== Segment start ==
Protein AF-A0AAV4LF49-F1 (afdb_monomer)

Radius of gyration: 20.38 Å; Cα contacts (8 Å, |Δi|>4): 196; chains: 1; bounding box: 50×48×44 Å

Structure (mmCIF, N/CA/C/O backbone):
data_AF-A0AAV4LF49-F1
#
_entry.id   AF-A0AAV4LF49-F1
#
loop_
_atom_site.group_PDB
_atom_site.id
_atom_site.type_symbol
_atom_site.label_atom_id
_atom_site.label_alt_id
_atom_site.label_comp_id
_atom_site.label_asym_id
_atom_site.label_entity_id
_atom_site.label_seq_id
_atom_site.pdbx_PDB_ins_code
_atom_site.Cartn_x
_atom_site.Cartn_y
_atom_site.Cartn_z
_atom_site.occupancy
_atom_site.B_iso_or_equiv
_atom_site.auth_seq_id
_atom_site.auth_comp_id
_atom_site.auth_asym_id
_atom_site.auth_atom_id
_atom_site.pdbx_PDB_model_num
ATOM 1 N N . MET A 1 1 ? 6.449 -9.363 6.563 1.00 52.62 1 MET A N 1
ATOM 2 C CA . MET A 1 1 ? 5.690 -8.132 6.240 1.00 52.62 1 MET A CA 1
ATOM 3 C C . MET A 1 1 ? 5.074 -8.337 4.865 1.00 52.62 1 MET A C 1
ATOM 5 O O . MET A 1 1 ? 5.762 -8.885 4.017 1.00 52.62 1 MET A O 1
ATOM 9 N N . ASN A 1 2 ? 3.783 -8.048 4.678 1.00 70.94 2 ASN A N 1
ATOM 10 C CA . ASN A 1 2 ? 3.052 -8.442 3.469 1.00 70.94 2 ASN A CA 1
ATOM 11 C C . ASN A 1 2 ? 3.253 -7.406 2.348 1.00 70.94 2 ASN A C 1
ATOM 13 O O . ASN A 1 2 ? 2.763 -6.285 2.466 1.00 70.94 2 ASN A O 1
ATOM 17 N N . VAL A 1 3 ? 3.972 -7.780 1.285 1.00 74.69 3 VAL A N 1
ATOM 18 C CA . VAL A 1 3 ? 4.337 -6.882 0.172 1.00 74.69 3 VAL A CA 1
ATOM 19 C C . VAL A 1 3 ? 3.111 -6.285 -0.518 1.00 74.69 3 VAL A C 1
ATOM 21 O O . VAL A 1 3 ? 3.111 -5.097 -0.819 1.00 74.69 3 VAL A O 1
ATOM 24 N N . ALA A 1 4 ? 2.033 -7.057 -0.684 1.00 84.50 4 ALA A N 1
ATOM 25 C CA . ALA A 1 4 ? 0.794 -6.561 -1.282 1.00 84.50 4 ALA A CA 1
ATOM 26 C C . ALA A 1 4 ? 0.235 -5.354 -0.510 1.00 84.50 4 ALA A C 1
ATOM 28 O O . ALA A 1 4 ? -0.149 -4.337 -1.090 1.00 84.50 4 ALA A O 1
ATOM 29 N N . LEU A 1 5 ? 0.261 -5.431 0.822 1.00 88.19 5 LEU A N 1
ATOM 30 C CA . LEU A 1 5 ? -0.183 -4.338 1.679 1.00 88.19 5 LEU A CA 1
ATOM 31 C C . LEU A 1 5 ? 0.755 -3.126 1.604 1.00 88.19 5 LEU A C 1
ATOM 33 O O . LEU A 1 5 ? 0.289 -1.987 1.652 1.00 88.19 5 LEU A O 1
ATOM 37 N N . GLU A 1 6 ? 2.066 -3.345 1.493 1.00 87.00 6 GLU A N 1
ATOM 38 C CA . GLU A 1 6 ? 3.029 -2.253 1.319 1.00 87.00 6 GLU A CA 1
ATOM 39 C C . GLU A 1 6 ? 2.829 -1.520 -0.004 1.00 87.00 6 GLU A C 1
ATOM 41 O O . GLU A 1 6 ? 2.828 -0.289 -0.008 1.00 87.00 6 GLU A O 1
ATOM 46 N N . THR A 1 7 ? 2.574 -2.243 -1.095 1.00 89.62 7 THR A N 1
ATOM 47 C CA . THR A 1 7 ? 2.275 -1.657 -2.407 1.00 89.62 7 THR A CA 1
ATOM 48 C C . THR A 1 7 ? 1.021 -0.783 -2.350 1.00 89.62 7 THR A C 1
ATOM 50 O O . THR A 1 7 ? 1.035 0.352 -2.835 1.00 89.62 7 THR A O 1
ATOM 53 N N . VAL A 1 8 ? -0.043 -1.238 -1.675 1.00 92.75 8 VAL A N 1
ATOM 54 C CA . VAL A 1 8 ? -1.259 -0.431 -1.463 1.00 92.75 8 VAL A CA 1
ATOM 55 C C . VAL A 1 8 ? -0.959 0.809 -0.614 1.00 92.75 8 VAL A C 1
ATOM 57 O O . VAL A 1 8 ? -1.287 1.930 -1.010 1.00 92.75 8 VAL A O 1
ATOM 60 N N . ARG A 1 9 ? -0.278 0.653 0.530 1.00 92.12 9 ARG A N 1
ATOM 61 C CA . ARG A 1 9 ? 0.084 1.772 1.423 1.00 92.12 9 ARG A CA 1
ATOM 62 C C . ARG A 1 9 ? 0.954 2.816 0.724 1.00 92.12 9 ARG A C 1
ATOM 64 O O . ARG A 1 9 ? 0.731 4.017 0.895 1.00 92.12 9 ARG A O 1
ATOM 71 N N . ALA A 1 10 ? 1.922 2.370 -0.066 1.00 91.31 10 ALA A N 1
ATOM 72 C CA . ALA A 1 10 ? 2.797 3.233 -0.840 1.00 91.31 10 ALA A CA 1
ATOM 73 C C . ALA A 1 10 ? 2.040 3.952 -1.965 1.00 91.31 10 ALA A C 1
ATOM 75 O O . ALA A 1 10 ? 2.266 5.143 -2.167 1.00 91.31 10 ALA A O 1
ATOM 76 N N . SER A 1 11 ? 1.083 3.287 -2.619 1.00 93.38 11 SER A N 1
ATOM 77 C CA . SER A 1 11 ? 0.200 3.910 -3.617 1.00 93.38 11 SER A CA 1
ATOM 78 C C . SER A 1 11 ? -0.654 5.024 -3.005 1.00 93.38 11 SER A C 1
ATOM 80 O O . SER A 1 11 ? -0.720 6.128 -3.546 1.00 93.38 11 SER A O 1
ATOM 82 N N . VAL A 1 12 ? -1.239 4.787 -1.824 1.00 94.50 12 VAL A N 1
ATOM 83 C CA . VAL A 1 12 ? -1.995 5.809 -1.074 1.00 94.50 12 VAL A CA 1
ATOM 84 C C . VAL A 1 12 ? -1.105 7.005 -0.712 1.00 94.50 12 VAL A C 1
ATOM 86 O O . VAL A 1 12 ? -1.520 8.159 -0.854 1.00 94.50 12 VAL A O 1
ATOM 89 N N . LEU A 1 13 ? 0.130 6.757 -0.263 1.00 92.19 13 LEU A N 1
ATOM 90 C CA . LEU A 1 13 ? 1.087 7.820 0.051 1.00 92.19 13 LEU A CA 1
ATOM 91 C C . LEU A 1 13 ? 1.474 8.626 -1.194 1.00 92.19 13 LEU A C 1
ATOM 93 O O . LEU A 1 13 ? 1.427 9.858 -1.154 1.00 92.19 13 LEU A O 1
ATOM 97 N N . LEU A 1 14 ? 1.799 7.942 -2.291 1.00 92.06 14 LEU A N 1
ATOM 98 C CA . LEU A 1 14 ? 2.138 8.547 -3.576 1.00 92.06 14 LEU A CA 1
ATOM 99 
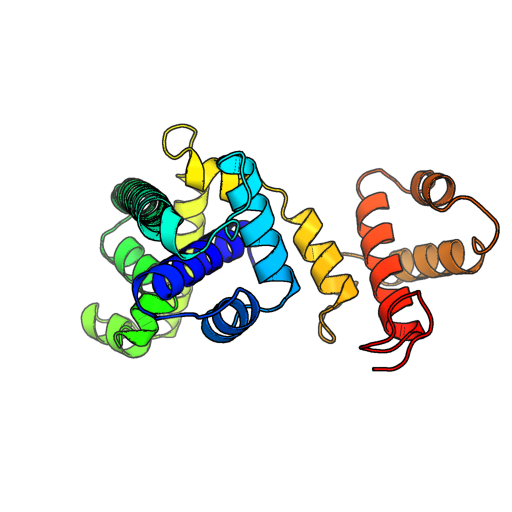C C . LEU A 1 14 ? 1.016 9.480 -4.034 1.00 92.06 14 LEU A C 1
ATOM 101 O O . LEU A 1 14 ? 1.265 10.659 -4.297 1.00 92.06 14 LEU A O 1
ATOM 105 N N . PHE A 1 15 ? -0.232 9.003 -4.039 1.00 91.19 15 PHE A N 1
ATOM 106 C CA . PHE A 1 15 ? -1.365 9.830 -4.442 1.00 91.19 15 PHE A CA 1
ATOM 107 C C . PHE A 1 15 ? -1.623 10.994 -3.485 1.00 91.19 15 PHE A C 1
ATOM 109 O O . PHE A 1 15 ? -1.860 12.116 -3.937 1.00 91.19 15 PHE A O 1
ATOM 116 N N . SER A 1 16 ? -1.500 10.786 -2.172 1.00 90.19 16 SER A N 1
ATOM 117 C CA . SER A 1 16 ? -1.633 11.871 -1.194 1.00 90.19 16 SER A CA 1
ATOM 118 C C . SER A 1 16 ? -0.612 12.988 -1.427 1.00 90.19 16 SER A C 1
== Segment end ==
== Segment start ==
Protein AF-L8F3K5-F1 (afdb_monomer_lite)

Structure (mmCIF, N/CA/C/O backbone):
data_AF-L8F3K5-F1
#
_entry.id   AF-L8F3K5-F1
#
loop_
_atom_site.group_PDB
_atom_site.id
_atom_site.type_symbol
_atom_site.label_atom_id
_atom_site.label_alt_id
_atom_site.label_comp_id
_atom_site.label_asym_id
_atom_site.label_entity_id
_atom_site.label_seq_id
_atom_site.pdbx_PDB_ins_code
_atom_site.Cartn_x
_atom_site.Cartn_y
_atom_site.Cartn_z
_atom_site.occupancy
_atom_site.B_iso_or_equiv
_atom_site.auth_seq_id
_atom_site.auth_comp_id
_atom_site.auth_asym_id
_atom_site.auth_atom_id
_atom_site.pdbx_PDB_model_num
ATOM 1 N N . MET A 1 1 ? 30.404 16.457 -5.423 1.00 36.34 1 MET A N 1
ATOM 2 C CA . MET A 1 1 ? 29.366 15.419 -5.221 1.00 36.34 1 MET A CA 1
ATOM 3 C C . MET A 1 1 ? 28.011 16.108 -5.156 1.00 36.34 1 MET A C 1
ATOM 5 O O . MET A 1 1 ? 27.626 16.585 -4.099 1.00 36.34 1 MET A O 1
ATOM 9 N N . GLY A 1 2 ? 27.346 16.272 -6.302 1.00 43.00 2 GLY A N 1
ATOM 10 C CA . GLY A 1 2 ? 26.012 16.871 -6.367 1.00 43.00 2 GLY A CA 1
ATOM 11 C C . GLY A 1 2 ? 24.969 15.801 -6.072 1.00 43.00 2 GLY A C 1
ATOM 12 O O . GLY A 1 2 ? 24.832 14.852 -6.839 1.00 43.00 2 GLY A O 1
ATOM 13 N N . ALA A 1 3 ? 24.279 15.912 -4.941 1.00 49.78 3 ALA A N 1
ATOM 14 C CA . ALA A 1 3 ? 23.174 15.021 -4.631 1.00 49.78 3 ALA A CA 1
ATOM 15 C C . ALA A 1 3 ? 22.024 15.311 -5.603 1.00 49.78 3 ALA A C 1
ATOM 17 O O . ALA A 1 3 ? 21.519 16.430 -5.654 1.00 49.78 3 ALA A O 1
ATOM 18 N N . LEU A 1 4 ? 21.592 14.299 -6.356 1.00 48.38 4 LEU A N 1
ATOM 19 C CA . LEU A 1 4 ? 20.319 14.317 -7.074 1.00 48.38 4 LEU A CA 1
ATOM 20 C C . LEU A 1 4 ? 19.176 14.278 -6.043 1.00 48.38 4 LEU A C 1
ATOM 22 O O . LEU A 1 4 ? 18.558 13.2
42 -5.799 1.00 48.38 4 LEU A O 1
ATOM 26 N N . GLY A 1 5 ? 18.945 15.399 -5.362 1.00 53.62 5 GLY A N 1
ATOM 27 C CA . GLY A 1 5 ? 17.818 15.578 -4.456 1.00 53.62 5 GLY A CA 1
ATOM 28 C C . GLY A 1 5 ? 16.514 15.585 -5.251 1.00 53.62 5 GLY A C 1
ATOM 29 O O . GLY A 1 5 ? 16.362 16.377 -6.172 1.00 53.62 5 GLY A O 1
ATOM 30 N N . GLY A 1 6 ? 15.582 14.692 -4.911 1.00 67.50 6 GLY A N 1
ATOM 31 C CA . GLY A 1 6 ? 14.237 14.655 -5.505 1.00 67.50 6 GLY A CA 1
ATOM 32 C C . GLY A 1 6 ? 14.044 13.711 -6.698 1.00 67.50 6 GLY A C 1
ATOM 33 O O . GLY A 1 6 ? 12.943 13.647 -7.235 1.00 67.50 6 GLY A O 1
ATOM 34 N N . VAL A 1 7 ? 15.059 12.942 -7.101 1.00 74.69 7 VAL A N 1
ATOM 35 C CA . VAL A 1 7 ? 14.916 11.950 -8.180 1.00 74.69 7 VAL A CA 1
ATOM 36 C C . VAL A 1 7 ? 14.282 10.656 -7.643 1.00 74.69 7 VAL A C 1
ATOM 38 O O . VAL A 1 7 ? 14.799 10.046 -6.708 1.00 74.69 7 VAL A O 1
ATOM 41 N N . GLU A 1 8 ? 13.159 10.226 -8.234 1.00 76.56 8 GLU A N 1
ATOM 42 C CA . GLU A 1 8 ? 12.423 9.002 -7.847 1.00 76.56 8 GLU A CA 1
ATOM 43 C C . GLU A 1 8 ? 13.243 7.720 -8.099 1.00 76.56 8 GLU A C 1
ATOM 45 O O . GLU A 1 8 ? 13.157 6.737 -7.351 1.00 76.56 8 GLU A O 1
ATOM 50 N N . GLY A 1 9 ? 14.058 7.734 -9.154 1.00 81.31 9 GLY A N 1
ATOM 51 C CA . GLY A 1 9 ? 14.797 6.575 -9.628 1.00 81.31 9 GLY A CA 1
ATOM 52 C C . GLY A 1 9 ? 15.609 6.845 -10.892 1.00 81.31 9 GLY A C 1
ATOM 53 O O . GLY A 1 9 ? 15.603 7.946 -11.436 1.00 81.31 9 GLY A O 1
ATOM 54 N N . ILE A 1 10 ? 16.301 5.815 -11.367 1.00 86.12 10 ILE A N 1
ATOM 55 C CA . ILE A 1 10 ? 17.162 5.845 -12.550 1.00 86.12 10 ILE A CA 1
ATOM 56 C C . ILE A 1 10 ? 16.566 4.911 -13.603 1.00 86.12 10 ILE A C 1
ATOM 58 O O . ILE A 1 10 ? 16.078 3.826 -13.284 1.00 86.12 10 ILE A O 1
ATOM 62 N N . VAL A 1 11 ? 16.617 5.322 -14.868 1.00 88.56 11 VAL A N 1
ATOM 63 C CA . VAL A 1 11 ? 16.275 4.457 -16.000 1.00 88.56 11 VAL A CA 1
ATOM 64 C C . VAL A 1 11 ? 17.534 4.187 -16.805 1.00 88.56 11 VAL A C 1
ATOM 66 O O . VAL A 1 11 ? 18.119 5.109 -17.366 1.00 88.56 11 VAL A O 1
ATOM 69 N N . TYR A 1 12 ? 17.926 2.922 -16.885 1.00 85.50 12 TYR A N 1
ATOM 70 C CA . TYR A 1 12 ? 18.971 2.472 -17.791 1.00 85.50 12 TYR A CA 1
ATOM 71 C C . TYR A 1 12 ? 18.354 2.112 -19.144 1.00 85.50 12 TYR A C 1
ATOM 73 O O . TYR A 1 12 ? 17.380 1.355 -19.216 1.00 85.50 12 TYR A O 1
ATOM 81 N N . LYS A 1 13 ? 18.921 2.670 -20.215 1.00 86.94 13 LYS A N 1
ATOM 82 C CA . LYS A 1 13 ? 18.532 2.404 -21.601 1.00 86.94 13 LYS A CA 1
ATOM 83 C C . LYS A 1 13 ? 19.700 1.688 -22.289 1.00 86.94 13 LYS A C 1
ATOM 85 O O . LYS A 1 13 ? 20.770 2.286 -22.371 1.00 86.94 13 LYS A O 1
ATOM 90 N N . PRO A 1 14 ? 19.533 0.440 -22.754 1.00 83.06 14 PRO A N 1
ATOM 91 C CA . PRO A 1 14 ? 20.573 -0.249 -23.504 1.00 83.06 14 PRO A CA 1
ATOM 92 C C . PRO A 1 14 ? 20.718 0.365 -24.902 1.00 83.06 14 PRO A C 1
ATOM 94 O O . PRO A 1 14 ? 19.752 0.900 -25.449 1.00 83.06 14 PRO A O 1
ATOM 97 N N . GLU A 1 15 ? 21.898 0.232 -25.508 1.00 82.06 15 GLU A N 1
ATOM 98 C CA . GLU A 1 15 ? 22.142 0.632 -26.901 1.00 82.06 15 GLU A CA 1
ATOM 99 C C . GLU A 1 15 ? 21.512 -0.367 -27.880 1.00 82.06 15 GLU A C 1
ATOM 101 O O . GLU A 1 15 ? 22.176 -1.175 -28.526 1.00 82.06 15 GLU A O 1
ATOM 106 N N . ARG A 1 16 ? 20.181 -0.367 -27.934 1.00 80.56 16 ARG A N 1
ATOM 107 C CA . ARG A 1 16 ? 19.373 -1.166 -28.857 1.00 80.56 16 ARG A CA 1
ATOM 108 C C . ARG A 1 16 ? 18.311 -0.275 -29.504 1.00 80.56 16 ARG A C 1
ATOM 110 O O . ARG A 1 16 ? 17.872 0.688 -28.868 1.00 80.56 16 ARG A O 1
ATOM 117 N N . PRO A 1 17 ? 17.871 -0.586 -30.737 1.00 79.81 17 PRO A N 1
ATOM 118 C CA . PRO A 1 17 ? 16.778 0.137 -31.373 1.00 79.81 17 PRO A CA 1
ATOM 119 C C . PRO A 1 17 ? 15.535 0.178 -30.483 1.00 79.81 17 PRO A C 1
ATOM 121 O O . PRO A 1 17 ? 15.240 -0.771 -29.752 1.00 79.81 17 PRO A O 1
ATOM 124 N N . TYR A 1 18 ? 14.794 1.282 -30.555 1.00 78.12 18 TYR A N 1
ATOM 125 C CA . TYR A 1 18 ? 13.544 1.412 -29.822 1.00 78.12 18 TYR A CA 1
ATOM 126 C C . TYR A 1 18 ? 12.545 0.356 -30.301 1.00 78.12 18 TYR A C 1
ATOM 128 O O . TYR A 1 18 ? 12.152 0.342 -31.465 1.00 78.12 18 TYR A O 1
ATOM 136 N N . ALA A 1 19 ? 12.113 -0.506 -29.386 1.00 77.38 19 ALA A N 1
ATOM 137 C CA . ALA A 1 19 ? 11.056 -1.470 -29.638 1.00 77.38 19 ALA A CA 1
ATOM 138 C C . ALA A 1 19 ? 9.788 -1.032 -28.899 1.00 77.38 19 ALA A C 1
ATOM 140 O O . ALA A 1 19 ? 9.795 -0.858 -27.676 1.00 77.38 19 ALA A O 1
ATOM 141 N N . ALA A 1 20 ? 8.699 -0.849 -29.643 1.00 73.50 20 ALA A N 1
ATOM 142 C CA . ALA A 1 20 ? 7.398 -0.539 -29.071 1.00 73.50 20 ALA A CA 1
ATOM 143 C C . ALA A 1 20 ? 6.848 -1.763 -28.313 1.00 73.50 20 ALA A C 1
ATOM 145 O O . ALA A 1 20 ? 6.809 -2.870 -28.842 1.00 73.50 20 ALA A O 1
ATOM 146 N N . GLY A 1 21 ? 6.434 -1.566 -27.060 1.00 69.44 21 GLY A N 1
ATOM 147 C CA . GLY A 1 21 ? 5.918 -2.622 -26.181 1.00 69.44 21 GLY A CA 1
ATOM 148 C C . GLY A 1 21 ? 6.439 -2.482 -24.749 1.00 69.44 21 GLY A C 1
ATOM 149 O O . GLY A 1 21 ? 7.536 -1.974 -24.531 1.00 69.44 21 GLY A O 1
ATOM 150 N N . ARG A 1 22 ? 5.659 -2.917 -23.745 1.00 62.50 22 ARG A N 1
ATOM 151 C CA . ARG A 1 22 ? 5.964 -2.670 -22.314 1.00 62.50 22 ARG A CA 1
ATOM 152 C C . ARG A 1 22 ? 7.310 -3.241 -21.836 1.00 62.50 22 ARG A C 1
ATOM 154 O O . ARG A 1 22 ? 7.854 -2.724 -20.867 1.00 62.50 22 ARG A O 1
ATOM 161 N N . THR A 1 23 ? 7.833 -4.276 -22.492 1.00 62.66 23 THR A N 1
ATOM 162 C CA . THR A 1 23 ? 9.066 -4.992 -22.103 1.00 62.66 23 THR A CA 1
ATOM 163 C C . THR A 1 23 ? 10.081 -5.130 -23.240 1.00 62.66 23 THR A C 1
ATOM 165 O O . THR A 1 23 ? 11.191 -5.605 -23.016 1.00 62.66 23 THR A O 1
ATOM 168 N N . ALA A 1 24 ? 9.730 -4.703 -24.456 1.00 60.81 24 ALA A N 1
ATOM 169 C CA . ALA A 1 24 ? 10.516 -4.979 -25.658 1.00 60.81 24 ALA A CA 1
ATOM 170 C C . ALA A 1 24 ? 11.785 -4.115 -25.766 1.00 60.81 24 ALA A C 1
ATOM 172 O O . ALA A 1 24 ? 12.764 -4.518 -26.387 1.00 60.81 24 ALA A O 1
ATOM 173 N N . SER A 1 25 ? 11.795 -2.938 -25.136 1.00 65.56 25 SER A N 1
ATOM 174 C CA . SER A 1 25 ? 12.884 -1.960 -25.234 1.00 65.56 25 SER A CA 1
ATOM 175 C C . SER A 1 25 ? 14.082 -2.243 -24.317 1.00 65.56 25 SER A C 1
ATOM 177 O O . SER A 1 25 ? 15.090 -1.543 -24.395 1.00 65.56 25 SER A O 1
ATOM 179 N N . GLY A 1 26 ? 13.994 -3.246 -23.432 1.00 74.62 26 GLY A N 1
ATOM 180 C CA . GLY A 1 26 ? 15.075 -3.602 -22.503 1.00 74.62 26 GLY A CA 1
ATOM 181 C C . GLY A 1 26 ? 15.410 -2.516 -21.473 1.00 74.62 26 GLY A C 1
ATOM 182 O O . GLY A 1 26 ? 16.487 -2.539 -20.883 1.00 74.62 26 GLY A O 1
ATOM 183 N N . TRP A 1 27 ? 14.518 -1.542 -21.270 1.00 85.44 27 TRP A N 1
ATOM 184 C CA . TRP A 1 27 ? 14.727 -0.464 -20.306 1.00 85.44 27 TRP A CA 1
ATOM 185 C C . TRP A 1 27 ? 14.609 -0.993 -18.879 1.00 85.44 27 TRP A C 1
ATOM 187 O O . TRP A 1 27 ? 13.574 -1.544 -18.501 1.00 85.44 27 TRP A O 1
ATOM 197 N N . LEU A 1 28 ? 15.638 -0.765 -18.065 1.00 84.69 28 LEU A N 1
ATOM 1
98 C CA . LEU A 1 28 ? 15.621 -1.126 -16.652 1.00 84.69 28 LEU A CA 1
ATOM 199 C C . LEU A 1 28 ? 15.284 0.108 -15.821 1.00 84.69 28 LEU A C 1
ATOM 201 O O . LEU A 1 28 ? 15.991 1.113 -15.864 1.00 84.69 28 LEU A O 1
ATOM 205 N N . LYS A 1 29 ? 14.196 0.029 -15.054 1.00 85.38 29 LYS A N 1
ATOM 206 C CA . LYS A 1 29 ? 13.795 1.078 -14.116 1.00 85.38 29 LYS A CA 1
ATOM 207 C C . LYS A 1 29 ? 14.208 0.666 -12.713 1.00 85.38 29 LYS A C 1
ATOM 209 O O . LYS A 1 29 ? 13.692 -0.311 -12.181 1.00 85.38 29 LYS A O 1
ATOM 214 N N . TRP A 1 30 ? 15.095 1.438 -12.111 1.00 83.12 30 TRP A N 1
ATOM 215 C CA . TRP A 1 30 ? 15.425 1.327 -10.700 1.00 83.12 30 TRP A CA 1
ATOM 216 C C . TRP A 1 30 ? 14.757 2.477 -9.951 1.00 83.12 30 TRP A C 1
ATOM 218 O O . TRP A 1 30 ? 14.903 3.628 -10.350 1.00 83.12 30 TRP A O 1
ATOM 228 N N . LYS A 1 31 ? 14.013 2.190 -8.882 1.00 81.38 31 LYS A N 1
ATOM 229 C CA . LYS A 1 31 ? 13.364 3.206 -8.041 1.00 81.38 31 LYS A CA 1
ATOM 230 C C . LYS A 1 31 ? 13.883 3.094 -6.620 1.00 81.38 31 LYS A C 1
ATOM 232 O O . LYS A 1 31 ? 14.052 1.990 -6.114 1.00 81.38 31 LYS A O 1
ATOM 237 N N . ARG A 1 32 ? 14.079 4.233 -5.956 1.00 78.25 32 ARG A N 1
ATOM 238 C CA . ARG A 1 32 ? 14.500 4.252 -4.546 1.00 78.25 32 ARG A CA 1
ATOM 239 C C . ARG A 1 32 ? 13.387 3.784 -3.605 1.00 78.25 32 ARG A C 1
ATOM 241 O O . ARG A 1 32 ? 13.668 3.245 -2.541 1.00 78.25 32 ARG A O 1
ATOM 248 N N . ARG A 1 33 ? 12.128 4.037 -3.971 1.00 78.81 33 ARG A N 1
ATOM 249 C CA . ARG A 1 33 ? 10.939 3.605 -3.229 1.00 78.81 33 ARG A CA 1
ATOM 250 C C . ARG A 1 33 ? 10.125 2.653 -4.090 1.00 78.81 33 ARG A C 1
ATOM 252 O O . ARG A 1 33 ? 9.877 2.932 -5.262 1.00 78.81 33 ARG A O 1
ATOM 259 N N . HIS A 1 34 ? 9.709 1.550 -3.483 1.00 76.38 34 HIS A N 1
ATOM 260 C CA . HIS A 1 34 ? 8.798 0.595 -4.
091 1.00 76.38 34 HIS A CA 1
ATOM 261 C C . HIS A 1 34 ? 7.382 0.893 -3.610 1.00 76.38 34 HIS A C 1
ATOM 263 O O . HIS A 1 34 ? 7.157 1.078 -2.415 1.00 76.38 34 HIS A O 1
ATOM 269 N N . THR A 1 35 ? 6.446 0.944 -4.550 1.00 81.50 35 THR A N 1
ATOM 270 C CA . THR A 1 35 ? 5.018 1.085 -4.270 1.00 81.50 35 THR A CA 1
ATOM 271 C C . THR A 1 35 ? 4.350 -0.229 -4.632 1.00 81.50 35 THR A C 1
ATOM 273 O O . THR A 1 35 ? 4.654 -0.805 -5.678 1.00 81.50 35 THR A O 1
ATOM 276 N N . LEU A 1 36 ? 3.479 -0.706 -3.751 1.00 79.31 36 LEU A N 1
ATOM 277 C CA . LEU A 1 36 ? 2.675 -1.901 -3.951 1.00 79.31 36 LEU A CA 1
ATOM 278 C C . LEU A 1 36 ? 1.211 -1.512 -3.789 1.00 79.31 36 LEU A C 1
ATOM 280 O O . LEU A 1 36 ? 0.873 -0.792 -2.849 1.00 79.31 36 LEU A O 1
== Segment end ==
§ **What needs to be done**:
Restate word for word the lines of the data above, starting at the line containing "ATOM 97 N N . GLU" and ending at the line containing "ATOM 140 O O", both included, and nothing more.

§ **Task result**:
ATOM 97 N N . GLU A 1 15 ? 21.898 0.232 -25.508 1.00 82.06 15 GLU A N 1
ATOM 98 C CA . GLU A 1 15 ? 22.142 0.632 -26.901 1.00 82.06 15 GLU A CA 1
ATOM 99 C C . GLU A 1 15 ? 21.512 -0.367 -27.880 1.00 82.06 15 GLU A C 1
ATOM 101 O O . GLU A 1 15 ? 22.176 -1.175 -28.526 1.00 82.06 15 GLU A O 1
ATOM 106 N N . ARG A 1 16 ? 20.181 -0.367 -27.934 1.00 80.56 16 ARG A N 1
ATOM 107 C CA . ARG A 1 16 ? 19.373 -1.166 -28.857 1.00 80.56 16 ARG A CA 1
ATOM 108 C C . ARG A 1 16 ? 18.311 -0.275 -29.504 1.00 80.56 16 ARG A C 1
ATOM 110 O O . ARG A 1 16 ? 17.872 0.688 -28.868 1.00 80.56 16 ARG A O 1
ATOM 117 N N . PRO A 1 17 ? 17.871 -0.586 -30.737 1.00 79.81 17 PRO A N 1
ATOM 118 C CA . PRO A 1 17 ? 16.778 0.137 -31.373 1.00 79.81 17 PRO A CA 1
ATOM 119 C C . PRO A 1 17 ? 15.535 0.178 -30.483 1.00 79.81 17 PRO A C 1
ATOM 121 O O . PRO A 1 17 ? 15.240 -0.771 -29.752 1.00 79.81 17 PRO A O 1
ATOM 124 N N . TYR A 1 18 ? 14.794 1.282 -30.555 1.00 78.12 18 TYR A N 1
ATOM 125 C CA . TYR A 1 18 ? 13.544 1.412 -29.822 1.00 78.12 18 TYR A CA 1
ATOM 126 C C . TYR A 1 18 ? 12.545 0.356 -30.301 1.00 78.12 18 TYR A C 1
ATOM 128 O O . TYR A 1 18 ? 12.152 0.342 -31.465 1.00 78.12 18 TYR A O 1
ATOM 136 N N . ALA A 1 19 ? 12.113 -0.506 -29.386 1.00 77.38 19 ALA A N 1
ATOM 137 C CA . ALA A 1 19 ? 11.056 -1.470 -29.638 1.00 77.38 19 ALA A CA 1
ATOM 138 C C . ALA A 1 19 ? 9.788 -1.032 -28.899 1.00 77.38 19 ALA A C 1
ATOM 140 O O . ALA A 1 19 ? 9.795 -0.858 -27.676 1.00 77.38 19 ALA A O 1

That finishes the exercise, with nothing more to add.